Atas inisiatif M. Zen Hassan dibentuk Panitia 6. Ismail Banda yang menjadi Ketua Perpindom menjadi salah satu anggota Panitia 6, yang berkembang menjadi Panitia Perkumpulan Kemerdekaan Indonesia (PPKI), juga sering disebut Panitia Pusat berkedudukan di Mesir.
Kekalahan Belanda terhadap Jerman pada PD ke II, berakibat terjadinya pendudukan Jepang di Indonesia, dan berdampak buruk pada Belanda. Untuk memperlihatkan pengaruhnya masih tetap kuat di Indonesia, maka pangeran Bernard (suami Ratu Juliana) datang ke Timur Tengah. Harian Le Journal Egypt (koran berbahasa Perancis) yang terbit di Kairo memberitakan bahwa rakyat Indonesia di luar negeri telah menyatakan tekad akan sama-sama rakyat Belanda “membebaskan” Indonesia dari pendudukan Jepang. Berita ini dibantah oleh pemuda, mahasiswa Indonesia di Timur Tengah dengan membuat pernyataan di suara Perpindom.

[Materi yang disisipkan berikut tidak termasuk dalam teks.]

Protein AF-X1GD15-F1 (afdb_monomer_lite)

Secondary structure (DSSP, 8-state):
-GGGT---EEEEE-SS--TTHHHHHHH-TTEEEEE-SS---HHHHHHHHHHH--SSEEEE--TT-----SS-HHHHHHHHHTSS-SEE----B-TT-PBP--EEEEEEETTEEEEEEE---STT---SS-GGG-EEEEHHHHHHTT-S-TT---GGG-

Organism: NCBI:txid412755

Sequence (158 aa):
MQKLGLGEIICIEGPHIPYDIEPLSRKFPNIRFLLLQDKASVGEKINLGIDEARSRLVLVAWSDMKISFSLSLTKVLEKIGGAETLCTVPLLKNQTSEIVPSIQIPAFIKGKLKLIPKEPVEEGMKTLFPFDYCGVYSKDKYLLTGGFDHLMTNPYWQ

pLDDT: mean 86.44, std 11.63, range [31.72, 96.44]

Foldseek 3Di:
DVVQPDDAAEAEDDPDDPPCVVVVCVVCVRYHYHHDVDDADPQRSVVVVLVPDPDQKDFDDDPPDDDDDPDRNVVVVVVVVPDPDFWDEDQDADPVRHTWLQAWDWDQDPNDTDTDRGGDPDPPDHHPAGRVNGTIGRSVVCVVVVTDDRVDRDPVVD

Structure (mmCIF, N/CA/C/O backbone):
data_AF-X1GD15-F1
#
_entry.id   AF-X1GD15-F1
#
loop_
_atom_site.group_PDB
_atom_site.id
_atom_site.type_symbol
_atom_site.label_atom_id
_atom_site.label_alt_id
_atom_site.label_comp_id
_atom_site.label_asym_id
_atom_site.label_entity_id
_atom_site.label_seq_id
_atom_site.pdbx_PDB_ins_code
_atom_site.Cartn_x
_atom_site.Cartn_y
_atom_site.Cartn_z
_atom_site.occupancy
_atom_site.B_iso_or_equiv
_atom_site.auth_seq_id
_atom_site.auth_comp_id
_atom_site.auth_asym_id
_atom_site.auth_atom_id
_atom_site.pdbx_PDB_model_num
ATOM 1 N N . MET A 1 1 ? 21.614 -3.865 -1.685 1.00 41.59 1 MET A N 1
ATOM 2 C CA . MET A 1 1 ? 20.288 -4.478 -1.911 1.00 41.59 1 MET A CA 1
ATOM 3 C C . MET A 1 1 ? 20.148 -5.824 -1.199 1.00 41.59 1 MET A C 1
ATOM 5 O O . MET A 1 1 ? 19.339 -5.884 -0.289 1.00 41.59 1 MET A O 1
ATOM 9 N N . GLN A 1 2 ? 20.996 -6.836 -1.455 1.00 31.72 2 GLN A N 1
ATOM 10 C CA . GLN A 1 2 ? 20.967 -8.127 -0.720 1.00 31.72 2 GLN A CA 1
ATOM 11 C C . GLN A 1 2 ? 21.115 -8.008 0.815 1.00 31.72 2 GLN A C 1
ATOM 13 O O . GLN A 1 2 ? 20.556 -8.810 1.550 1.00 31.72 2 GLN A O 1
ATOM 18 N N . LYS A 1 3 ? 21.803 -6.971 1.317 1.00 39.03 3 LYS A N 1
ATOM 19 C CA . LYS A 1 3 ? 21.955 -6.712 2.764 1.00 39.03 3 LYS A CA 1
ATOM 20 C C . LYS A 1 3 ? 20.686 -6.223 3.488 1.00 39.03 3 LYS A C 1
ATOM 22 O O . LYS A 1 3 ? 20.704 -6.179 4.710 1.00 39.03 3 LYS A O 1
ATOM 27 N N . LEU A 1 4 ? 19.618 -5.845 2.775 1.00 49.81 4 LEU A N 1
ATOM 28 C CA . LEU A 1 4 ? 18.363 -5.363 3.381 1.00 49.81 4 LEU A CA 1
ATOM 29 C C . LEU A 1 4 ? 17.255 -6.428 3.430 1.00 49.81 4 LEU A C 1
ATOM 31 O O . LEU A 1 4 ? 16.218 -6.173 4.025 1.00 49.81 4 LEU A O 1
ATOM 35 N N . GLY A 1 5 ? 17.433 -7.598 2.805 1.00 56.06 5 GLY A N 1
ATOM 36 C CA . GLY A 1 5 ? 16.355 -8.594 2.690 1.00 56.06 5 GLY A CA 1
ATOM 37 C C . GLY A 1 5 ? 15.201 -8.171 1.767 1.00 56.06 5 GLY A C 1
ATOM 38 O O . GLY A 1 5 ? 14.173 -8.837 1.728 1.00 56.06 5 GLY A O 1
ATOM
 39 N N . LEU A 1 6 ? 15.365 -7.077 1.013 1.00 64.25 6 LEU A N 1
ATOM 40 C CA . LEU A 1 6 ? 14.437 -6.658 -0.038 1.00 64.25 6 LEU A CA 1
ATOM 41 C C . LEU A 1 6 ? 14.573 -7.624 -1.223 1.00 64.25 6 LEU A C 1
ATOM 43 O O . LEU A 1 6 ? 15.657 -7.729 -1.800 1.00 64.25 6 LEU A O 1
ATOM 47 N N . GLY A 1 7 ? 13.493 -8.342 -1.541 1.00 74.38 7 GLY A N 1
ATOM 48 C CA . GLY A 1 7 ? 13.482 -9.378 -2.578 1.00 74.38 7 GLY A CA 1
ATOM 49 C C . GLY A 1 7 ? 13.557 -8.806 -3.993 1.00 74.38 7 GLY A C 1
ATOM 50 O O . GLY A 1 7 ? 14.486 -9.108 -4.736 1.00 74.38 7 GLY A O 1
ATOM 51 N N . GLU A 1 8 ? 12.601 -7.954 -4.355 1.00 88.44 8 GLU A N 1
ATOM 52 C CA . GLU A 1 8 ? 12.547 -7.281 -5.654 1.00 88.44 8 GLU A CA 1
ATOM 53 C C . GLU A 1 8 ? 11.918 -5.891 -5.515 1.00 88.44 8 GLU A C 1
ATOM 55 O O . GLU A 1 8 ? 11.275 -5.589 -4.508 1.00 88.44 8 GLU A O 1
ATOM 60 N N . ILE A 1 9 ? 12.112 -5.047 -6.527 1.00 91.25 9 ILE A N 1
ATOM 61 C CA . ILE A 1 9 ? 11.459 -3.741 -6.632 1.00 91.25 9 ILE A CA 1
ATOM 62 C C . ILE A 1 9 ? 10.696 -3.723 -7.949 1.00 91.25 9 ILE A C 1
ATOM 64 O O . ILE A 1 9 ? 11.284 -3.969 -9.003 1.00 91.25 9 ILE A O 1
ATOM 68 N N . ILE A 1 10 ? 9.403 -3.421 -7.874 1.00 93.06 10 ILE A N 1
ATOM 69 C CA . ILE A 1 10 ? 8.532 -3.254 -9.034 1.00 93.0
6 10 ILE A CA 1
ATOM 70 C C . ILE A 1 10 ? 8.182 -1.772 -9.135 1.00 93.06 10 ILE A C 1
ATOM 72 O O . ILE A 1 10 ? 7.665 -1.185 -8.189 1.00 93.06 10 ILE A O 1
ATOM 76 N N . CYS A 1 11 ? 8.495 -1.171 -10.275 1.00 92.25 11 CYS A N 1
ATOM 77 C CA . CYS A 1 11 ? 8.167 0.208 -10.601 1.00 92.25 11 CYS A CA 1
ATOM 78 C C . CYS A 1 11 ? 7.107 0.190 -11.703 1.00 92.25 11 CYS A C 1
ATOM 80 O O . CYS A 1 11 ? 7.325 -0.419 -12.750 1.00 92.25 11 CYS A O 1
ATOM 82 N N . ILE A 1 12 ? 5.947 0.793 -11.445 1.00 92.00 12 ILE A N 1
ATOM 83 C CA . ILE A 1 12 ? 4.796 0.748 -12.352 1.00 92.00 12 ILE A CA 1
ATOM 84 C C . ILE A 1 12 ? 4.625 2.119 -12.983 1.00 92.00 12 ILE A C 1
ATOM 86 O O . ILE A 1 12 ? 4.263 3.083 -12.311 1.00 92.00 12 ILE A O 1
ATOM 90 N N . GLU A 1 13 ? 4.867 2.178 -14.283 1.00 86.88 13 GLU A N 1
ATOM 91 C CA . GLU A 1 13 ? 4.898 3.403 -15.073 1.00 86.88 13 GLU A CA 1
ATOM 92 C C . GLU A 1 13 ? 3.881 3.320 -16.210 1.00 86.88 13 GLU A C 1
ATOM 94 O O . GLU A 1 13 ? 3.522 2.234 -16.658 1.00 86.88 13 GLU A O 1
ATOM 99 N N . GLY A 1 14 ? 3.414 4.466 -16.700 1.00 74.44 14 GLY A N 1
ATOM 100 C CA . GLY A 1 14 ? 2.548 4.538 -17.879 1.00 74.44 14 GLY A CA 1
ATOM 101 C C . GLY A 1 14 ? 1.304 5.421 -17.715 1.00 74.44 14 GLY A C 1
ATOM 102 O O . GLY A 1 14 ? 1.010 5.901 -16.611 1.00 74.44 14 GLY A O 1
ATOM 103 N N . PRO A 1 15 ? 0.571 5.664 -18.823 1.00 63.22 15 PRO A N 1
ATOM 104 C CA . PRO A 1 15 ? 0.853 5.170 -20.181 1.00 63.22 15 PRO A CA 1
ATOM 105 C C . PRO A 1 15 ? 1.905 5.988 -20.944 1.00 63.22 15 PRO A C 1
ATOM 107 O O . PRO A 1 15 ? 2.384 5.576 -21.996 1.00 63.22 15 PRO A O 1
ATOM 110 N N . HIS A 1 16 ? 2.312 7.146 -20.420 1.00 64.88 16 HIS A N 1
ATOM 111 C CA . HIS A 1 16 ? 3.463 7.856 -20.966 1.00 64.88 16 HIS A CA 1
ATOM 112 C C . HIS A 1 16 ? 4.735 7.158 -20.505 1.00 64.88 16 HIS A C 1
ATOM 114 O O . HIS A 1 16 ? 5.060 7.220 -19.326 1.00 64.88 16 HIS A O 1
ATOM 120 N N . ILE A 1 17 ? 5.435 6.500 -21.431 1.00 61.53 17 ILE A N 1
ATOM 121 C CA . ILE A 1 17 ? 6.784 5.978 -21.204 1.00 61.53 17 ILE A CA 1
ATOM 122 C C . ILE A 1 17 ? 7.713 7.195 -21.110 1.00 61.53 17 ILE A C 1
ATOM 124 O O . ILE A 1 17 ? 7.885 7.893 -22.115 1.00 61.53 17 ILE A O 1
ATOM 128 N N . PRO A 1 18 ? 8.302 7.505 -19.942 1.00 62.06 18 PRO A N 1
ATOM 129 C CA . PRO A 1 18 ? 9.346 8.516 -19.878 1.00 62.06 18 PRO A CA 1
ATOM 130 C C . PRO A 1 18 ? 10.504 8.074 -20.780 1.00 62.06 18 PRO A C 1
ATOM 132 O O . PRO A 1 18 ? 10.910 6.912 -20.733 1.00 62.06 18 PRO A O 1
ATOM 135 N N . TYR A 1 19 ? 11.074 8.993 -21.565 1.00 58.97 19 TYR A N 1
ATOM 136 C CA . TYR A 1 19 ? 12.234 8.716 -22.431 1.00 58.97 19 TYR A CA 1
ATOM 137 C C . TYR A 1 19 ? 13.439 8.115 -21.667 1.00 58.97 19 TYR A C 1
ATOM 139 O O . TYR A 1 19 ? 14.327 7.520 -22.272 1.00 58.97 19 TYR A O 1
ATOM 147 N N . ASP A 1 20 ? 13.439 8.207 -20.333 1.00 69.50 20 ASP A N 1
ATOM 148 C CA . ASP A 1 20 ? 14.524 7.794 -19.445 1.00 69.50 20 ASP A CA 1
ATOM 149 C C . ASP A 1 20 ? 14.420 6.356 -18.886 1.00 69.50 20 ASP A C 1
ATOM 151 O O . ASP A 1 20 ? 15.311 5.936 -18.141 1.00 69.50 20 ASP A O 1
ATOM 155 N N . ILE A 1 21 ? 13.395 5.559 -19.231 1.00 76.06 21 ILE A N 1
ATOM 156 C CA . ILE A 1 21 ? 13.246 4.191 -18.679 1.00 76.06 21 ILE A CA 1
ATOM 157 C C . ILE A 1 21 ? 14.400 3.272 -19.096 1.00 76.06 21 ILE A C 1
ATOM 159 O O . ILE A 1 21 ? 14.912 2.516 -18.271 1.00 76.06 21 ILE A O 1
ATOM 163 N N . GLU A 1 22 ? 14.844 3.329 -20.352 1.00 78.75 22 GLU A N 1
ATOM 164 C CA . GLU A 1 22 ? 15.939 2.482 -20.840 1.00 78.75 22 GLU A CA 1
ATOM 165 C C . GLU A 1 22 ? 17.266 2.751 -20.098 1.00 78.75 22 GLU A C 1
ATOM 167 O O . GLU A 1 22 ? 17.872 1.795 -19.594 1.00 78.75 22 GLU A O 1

Pada waktu Jepang menunjukkan gelagat akan kalah melawan sekutu, Jepang memberi kemerdekaan kepada Indonesia pada tahun 1944. Berita ini tersiar sampai ke Timur Tengah, sehingga atas lobbi-lobbi yang dimainkan oleh Ismail Banda dan kawan-kawan berita tersebut langsung direspon Mufti Besar Palestina Amin Al Husaini, yang menyatakan selamat atas kemerdekaan Indonesia. Surat kabar Al ahram dua hari berturut-turut memberitakan kemerdekaan ini (M. Zen Hassan, Diplomasi Revoluasi Indonesia di Luar Negeri, Bulan Bintang, 1980), walaupun kita ketahui itu bukanlah ril kemerdekaan Indoensia. Tetapi gaungnya telah begitu membahana di Timur  Tengah, sampai begitu antusias disambut oleh mufti Palestina.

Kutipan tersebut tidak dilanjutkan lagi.